**What you should do:** Please set down exactly the lines of the listing below from the line containing "ATOM 11 C C . SER" through the line containing "ATOM 15 N N", both lines included, leaving out all other lines.

* * *

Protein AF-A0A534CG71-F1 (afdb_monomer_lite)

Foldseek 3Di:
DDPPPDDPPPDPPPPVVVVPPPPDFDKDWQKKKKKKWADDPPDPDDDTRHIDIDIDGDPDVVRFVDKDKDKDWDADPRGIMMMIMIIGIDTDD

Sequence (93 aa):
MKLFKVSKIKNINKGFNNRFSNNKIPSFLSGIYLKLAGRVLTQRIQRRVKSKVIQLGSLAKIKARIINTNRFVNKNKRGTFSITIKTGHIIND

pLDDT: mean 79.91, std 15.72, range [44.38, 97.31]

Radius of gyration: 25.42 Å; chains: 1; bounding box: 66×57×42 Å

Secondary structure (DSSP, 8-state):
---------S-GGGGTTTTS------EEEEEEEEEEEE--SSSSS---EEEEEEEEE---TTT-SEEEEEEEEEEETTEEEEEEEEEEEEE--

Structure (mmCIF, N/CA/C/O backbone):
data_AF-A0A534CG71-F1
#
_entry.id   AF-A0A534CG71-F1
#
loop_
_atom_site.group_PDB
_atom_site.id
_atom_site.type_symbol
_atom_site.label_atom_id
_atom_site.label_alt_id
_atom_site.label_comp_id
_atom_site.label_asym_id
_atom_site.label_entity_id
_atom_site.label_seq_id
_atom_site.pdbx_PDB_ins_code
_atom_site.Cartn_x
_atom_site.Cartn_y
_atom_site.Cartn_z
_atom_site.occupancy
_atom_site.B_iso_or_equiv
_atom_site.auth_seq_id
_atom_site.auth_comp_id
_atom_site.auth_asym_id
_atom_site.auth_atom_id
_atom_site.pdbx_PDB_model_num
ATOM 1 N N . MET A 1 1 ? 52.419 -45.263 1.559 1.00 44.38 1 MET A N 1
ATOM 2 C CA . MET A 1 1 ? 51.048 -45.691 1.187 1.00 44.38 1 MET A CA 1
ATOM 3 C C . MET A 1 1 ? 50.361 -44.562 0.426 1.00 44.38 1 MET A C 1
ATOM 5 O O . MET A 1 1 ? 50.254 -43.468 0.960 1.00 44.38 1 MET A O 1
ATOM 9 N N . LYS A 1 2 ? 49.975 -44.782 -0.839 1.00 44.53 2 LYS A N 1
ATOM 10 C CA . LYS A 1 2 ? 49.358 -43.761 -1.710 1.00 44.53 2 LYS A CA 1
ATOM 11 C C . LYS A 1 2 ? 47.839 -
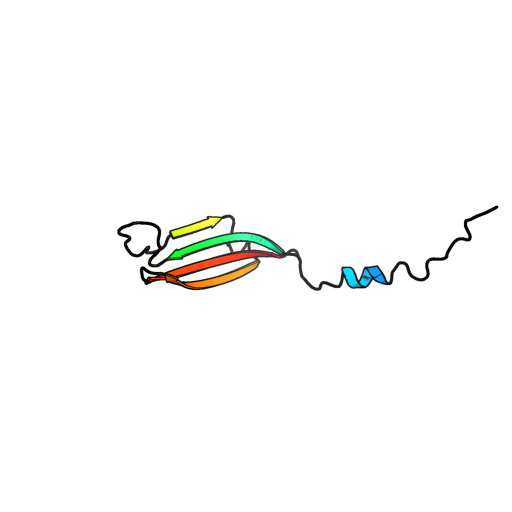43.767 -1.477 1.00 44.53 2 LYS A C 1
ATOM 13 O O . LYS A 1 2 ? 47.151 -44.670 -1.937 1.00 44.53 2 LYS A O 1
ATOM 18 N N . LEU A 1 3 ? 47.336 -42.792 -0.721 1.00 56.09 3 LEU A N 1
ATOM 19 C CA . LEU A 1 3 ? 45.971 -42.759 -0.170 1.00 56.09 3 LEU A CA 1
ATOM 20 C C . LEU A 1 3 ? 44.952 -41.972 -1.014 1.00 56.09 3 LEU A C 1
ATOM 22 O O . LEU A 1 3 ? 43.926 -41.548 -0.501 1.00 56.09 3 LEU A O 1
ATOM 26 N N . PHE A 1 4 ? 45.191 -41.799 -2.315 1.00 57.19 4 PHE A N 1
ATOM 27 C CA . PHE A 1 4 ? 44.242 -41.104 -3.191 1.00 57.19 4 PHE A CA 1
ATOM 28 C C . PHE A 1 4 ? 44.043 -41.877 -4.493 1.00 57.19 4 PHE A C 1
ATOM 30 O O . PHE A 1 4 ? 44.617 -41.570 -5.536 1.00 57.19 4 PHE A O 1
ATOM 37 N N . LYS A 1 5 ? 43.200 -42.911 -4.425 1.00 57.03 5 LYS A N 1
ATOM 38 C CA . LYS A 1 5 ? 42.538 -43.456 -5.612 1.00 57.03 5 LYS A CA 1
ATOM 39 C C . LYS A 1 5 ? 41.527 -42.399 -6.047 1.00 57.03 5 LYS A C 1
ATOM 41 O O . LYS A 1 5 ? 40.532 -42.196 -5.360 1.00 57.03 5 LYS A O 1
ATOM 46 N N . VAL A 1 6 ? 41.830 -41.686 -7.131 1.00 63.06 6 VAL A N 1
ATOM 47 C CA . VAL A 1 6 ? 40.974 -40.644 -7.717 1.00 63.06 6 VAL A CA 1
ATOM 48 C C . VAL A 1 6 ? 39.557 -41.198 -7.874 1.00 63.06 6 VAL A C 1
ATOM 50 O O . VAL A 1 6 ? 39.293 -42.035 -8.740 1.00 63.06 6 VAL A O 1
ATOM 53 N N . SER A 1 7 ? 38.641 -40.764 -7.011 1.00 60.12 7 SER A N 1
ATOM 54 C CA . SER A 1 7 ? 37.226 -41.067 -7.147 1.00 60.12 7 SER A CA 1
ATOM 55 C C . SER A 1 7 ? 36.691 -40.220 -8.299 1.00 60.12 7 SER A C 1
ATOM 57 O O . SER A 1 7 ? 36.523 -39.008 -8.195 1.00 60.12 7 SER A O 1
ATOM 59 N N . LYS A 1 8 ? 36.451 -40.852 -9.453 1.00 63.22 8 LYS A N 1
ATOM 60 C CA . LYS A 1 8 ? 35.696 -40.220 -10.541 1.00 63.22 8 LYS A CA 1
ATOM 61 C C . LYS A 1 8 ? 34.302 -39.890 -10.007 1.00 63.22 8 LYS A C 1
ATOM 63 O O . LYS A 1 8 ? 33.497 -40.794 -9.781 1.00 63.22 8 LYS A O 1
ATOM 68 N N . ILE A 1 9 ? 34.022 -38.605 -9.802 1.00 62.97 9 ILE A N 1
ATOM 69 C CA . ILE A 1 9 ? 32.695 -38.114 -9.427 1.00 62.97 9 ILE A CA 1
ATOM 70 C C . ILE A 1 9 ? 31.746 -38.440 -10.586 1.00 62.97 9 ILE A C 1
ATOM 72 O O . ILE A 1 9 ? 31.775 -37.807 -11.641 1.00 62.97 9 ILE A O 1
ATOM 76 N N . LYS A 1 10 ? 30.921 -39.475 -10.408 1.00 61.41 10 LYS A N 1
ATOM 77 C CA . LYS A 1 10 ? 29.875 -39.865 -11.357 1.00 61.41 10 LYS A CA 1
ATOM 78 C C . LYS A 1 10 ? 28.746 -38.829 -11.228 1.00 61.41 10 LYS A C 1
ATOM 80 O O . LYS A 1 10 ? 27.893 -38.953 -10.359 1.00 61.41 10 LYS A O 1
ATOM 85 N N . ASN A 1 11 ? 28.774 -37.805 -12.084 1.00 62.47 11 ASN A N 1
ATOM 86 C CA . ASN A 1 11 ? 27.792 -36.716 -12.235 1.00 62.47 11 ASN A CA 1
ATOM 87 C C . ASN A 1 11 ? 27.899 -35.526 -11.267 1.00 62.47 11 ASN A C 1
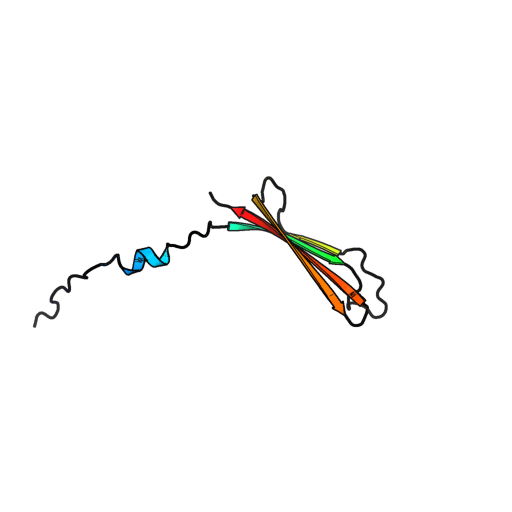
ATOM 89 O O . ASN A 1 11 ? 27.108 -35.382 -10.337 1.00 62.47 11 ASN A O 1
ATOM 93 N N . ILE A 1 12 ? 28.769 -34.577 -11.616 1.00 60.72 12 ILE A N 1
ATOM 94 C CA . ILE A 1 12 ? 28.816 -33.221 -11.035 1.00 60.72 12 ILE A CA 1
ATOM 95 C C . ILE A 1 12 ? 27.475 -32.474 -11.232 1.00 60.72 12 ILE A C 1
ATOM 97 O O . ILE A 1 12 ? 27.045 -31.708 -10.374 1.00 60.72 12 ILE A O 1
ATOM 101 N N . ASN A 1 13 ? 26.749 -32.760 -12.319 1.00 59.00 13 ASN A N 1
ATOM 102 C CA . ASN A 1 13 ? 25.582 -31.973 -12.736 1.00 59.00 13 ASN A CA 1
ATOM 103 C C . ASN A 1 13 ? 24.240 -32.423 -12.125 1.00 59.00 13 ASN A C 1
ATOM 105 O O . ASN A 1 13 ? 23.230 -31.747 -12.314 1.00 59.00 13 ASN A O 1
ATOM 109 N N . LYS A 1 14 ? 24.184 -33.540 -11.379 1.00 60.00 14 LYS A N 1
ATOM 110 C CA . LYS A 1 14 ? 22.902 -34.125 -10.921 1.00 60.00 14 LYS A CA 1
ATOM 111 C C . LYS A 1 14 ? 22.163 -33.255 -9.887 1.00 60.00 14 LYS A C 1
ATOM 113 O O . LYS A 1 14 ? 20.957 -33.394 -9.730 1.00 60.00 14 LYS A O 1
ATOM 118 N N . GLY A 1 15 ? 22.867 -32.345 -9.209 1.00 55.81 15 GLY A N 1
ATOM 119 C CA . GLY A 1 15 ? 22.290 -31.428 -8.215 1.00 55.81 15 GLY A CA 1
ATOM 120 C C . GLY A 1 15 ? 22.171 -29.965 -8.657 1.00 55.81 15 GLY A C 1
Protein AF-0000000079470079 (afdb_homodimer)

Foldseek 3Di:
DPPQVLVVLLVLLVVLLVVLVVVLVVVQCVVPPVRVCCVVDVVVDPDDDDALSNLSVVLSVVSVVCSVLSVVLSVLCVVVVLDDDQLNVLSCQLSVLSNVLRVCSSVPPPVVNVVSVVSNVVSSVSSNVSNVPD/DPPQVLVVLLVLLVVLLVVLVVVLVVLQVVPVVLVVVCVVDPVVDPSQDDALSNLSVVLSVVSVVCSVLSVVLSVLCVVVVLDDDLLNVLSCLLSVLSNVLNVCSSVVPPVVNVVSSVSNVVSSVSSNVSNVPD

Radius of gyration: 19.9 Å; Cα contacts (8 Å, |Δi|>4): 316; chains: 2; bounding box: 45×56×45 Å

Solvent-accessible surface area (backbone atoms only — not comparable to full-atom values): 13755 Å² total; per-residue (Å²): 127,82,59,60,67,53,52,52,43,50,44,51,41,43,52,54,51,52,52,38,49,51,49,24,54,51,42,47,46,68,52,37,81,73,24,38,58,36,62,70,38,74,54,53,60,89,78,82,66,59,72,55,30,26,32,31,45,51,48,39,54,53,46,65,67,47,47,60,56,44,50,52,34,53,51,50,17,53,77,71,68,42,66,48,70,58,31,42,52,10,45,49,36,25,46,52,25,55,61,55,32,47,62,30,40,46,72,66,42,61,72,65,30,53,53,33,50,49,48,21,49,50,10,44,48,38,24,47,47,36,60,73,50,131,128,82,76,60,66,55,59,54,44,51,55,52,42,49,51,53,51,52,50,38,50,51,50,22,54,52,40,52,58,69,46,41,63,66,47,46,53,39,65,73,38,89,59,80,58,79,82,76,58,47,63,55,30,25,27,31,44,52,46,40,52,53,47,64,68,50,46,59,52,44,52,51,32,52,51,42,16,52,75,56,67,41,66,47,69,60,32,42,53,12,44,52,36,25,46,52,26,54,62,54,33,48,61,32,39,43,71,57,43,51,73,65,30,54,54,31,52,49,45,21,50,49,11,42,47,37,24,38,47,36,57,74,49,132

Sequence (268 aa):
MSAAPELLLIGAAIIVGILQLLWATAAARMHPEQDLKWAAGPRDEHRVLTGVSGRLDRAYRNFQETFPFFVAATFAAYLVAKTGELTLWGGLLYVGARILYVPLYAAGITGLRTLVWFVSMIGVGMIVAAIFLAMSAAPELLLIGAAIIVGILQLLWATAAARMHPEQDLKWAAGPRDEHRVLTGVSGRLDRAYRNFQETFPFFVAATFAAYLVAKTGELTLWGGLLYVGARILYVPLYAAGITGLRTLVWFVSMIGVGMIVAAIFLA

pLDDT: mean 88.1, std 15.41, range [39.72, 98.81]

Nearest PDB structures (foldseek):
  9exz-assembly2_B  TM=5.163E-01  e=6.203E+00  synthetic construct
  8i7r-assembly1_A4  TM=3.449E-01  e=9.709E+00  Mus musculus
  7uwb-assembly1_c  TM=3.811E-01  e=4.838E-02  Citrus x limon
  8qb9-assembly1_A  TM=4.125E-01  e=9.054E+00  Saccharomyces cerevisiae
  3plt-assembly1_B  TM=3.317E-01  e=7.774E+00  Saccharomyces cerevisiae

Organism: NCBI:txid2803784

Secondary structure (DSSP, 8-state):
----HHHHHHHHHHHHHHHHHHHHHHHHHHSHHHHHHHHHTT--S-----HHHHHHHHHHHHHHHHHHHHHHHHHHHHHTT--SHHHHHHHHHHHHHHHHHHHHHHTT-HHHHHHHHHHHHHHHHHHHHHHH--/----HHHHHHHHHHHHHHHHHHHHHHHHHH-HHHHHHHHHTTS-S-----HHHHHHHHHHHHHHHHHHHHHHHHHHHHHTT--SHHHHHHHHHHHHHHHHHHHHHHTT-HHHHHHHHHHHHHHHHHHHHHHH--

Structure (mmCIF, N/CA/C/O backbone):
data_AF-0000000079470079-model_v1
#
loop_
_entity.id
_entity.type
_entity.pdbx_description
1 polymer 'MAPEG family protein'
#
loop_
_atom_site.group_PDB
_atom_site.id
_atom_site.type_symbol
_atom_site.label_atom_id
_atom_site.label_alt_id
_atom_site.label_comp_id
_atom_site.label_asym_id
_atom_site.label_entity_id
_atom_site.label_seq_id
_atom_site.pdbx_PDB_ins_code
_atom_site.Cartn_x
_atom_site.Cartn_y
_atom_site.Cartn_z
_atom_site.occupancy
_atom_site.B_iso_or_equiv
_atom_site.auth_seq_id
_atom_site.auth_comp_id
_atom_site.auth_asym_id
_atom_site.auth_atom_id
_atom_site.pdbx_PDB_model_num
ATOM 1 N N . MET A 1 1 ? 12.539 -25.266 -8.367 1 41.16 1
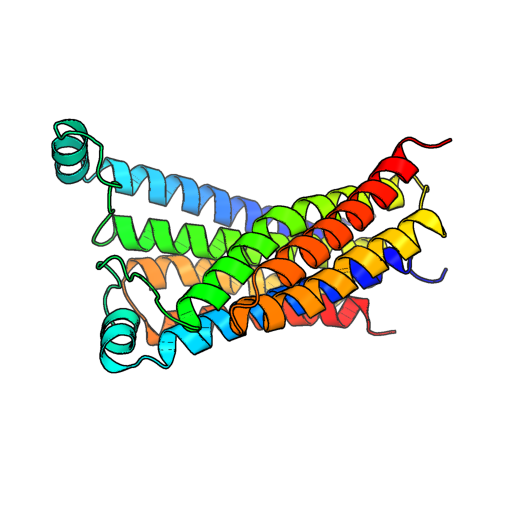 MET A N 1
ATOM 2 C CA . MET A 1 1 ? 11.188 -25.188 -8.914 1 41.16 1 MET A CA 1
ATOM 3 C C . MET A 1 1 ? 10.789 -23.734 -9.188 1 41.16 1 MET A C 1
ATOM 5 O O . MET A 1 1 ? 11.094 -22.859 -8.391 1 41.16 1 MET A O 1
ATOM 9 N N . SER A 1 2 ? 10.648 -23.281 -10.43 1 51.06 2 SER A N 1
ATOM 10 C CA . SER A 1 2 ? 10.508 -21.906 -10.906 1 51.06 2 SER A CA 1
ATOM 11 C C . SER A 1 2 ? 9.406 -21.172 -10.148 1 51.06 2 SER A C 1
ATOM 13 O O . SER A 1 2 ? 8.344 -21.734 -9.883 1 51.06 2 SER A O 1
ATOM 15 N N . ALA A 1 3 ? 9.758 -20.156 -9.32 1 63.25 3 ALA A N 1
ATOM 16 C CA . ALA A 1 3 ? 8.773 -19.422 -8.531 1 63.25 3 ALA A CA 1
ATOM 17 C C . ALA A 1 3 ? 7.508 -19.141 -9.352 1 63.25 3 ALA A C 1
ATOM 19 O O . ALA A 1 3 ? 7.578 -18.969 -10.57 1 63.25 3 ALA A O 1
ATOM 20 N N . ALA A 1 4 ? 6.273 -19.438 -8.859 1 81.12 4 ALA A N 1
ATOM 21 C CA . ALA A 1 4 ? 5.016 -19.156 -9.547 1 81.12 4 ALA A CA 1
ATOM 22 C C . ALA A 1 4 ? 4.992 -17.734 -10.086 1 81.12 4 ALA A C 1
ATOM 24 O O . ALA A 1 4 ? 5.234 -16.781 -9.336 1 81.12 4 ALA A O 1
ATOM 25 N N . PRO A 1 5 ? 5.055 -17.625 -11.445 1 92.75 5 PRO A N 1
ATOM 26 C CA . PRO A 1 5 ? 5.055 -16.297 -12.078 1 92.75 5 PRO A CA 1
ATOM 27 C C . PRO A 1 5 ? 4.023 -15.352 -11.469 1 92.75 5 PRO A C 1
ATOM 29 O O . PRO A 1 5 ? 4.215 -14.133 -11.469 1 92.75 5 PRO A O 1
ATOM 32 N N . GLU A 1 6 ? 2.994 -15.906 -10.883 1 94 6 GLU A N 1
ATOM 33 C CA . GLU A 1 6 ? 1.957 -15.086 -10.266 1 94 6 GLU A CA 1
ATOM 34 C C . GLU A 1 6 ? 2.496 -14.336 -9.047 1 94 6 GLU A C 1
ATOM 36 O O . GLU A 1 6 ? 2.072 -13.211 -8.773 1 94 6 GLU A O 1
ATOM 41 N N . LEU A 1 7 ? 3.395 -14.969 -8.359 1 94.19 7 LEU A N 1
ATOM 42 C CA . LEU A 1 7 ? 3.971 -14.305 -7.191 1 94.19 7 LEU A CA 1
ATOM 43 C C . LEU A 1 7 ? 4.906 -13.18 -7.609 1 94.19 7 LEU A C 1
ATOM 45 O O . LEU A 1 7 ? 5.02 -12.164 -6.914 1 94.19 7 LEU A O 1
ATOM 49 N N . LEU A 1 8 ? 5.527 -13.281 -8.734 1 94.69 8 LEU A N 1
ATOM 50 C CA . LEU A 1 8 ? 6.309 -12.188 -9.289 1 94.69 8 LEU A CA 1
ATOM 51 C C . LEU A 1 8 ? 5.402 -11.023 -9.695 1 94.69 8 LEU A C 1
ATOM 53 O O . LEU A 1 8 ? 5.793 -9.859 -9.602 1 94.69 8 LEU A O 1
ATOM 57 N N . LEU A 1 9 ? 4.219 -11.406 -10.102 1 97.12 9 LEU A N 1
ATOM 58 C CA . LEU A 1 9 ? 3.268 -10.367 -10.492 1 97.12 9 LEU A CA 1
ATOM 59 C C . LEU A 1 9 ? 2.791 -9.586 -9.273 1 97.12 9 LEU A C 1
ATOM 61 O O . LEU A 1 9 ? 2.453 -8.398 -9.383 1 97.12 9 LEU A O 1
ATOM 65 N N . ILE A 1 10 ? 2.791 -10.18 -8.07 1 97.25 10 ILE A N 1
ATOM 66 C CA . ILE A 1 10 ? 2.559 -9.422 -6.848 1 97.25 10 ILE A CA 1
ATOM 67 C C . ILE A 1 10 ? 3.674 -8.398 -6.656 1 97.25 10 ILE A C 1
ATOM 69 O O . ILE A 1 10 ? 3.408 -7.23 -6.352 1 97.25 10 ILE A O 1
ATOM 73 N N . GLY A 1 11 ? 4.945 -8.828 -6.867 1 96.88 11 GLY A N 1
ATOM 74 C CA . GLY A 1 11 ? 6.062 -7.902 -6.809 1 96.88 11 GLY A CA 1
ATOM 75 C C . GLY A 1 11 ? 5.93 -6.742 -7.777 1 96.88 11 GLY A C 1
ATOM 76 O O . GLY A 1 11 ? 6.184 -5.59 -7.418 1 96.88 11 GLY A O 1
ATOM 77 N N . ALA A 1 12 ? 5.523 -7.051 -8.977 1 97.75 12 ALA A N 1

* * *

**Final answer:**
ATOM 11 C C . SER A 1 2 ? 9.406 -21.172 -10.148 1 51.06 2 SER A C 1
ATOM 13 O O . SER A 1 2 ? 8.344 -21.734 -9.883 1 51.06 2 SER A O 1
ATOM 15 N N . ALA A 1 3 ? 9.758 -20.156 -9.32 1 63.25 3 ALA A N 1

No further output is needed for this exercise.